Viene dunque da pensare a un disegno neoliberista premeditato dai Potenti del Mondo, che si va compiendo in tutto il suo splendore. Progetto che ci ha incastrati dal momento in cui abbiamo abbandonato la nostra valuta per abbracciare l’euro? A giudicare da questo articolo, direi proprio che è abbastanza chiaro. Dunque anche Prodi non ce l’ha raccontata giusta?

Siamo nelle mani di avvoltoi che detengono il potere economico planetario, e che hanno ridotto il nostro Paese al default. Impossibilitati a stampare moneta nazionale per rialzare l’economia italiana, succubi di una valuta comune che solo la BCE può emettere.

Guardate questa mappa dell’Europa: 21 governi di centrodestra su 27 paesi.

E sappiamo bene che la destra è dei ricchi capitalisti: Berlusconi, in Italia, ha imperversato per vent’anni. Ora il suo compito è finito: la marionetta preposta non è più adatta allo scopo di chi lo ha messo sulla poltrona presidenziale. Ma ciò che inquieta è il futuro prospettato dai poteri occulti che manovrano le fila del Pianeta: la totale approprazione dello Stato Italia.
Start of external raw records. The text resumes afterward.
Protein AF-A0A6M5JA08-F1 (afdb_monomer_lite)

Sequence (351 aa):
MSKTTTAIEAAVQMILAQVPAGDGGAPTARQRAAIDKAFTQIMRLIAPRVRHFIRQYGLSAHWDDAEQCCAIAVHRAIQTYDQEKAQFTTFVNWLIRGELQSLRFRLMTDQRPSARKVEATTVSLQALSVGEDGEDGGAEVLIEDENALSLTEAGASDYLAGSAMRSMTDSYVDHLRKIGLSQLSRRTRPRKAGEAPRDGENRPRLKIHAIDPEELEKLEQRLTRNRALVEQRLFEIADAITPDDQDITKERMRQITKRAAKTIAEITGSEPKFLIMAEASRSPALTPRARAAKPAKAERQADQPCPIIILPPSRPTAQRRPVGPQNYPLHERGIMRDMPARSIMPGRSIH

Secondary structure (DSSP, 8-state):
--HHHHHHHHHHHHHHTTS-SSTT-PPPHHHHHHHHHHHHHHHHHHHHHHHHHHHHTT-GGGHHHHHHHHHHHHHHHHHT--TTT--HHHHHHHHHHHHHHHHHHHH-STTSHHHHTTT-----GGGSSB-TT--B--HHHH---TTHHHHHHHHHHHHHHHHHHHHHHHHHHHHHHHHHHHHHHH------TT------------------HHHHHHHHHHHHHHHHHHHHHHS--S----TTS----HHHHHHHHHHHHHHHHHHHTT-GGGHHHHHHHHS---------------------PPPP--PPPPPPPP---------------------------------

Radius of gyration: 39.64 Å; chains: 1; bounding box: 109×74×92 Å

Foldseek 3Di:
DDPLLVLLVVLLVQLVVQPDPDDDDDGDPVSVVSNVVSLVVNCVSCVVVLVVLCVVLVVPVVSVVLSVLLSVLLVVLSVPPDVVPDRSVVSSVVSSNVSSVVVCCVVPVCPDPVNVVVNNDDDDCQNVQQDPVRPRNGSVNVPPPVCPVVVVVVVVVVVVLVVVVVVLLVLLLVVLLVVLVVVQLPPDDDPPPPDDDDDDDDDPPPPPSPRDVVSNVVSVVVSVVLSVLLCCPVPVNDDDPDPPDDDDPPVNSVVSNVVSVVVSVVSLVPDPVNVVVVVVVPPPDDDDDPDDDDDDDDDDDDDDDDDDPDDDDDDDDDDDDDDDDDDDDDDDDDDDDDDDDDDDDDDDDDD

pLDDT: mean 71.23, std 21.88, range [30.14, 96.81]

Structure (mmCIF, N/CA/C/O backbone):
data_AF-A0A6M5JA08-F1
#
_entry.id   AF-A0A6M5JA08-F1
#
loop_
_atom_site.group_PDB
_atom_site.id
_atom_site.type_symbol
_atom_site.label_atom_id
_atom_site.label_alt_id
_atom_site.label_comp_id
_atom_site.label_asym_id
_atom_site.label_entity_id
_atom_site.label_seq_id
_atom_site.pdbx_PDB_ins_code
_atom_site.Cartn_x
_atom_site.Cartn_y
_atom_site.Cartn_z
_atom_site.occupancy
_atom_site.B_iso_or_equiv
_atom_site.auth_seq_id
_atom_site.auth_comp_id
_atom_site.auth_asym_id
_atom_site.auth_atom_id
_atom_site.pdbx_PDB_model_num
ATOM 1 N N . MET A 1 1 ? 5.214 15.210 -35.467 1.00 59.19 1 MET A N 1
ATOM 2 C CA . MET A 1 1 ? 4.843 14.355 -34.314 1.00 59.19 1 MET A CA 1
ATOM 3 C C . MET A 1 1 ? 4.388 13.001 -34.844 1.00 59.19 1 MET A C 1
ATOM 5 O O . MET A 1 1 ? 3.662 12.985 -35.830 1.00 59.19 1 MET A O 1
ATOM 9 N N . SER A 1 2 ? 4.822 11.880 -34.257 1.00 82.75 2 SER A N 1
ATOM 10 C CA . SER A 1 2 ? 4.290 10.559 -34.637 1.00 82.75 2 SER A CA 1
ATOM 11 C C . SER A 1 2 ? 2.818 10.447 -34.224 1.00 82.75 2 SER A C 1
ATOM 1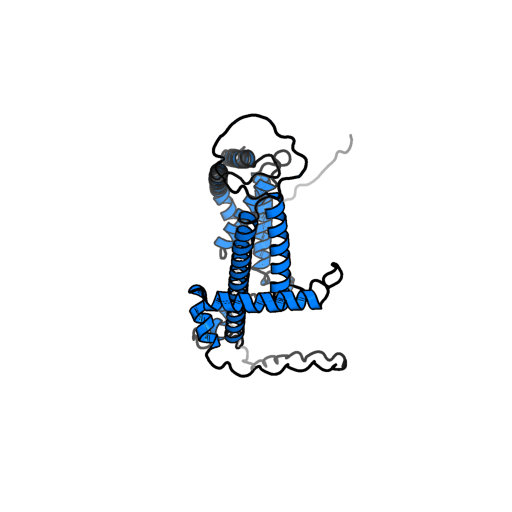3 O O . SER A 1 2 ? 2.447 10.969 -33.172 1.00 82.75 2 SER A O 1
ATOM 15 N N . LYS A 1 3 ? 1.994 9.731 -35.005 1.00 88.69 3 LYS A N 1
ATOM 16 C CA . LYS A 1 3 ? 0.576 9.466 -34.681 1.00 88.69 3 LYS A CA 1
ATOM 17 C C . LYS A 1 3 ? 0.416 8.895 -33.267 1.00 88.69 3 LYS A C 1
ATOM 19 O O . LYS A 1 3 ? -0.493 9.280 -32.541 1.00 88.69 3 LYS A O 1
ATOM 24 N N . THR A 1 4 ? 1.343 8.028 -32.858 1.00 90.00 4 THR A N 1
ATOM 25 C CA . THR A 1 4 ? 1.374 7.434 -31.517 1.00 90.00 4 THR A CA 1
ATOM 26 C C . THR A 1 4 ? 1.656 8.475 -30.437 1.00 90.00 4 THR A C 1
ATOM 28 O O . THR A 1 4 ? 0.981 8.479 -29.416 1.00 90.00 4 THR A O 1
ATOM 31 N N . THR A 1 5 ? 2.613 9.382 -30.662 1.00 91.75 5 THR A N 1
ATOM 32 C CA . THR A 1 5 ? 2.936 10.462 -29.716 1.00 91.75 5 THR A CA 1
ATOM 33 C C . THR A 1 5 ? 1.730 11.368 -29.507 1.00 91.75 5 THR A C 1
ATOM 35 O O . THR A 1 5 ? 1.346 11.610 -28.371 1.00 91.75 5 THR A O 1
ATOM 38 N N . THR A 1 6 ? 1.070 11.794 -30.586 1.00 92.69 6 THR A N 1
ATOM 39 C CA . THR A 1 6 ? -0.135 12.630 -30.495 1.00 92.69 6 THR A CA 1
ATOM 40 C C . THR A 1 6 ? -1.282 11.920 -29.768 1.00 92.69 6 THR A C 1
ATOM 42 O O . THR A 1 6 ? -1.968 12.543 -28.966 1.00 92.69 6 THR A O 1
ATOM 45 N N . ALA A 1 7 ? -1.474 10.616 -29.998 1.00 92.50 7 ALA A N 1
ATOM 46 C CA . ALA A 1 7 ? -2.493 9.832 -29.298 1.00 92.50 7 ALA A CA 1
ATOM 47 C C . ALA A 1 7 ? -2.208 9.686 -27.792 1.00 92.50 7 ALA A C 1
ATOM 49 O O . ALA A 1 7 ? -3.141 9.711 -26.991 1.00 92.50 7 ALA A O 1
ATOM 50 N N . ILE A 1 8 ? -0.934 9.553 -27.407 1.00 93.69 8 ILE A N 1
ATOM 51 C CA . ILE A 1 8 ? -0.521 9.514 -25.998 1.00 93.69 8 ILE A CA 1
ATOM 52 C C . ILE A 1 8 ? -0.783 10.869 -25.335 1.00 93.69 8 ILE A C 1
ATOM 54 O O . ILE A 1 8 ? -1.420 10.906 -24.289 1.00 93.69 8 ILE A O 1
ATOM 58 N N . GLU A 1 9 ? -0.356 11.969 -25.958 1.00 94.25 9 GLU A N 1
ATOM 59 C CA . GLU A 1 9 ? -0.589 13.328 -25.446 1.00 94.25 9 GLU A CA 1
ATOM 60 C C . GLU A 1 9 ? -2.084 13.605 -25.249 1.00 94.25 9 GLU A C 1
ATOM 62 O O . GLU A 1 9 ? -2.501 14.064 -24.189 1.00 94.25 9 GLU A O 1
ATOM 67 N N . ALA A 1 10 ? -2.919 13.244 -26.229 1.00 93.25 10 ALA A N 1
ATOM 68 C CA . ALA A 1 10 ? -4.366 13.387 -26.115 1.00 93.25 10 ALA A CA 1
ATOM 69 C C . ALA A 1 10 ? -4.934 12.593 -24.926 1.00 93.25 10 ALA A C 1
ATOM 71 O O . ALA A 1 10 ? -5.738 13.124 -24.163 1.00 93.25 10 ALA A O 1
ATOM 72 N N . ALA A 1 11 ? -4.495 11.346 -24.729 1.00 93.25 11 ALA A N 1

O dell’Europa, che forse è più calzante.

A giudicare dalla scelta del tecnico Mario Monti, direi che la strada del golpe finanziario è spianata: un governo tecnicamente studiato a tavolino. Era già tutto previsto.

I commenti più votati

  • Di Il Gufo (---.---.---.35) 11 novembre 2011 13:40

    L’articolo contiene una serie di inesattezze lievi ed un grave errore logico di fondo: è vero che Monti sarà premier con il preciso compito di garantire i soldi dei prestatori all’Italia (BCE, FMI, solita banda).
    Falso invece che sia un piano dei "cattivi oligarchi del mondo" che ci hanno ridotto sul lastrico per spartirsi il bottino, per così dire: ci siamo ridotti sul lastrico da soli. Anni di politiche antistoriche e corporative, anni di ruberie, di soldi alle mafie, di condoni per gli sfruttatori, di saccheggio del territorio hanno prodotto la voragine in cui si sono infilati gli squali.
    Monti è il garante messo lì dai nostri creditori, ma i debiti li abbiamo fatti noi.
    Smetterei di cercare all’estero i carnefici dell’Italia e comincerei a chiedermi come avere una classe dirigente meno ottusa di chi li vota.

    P.S.
    Riguardo all’articolo su ComeDonChisciotte il potere di battere moneta non risolve NESSUNO dei problemi italiani: usciamo dall’euro, stampiamo moneta, si dà fiato all’export, tutto molto anni ottanta; peccato che i corollari siano stati, storicamente, inflazione fuori controllo, esplosione del debito pubblico data dai pagamenti con l’estero, maggiori flussi di cassa all’economia sommersa.
    Guardando agli esempi: la Norvegia esporta petrolio, il Giappone tecnologia e l’Italia cosa potrebbe esportare?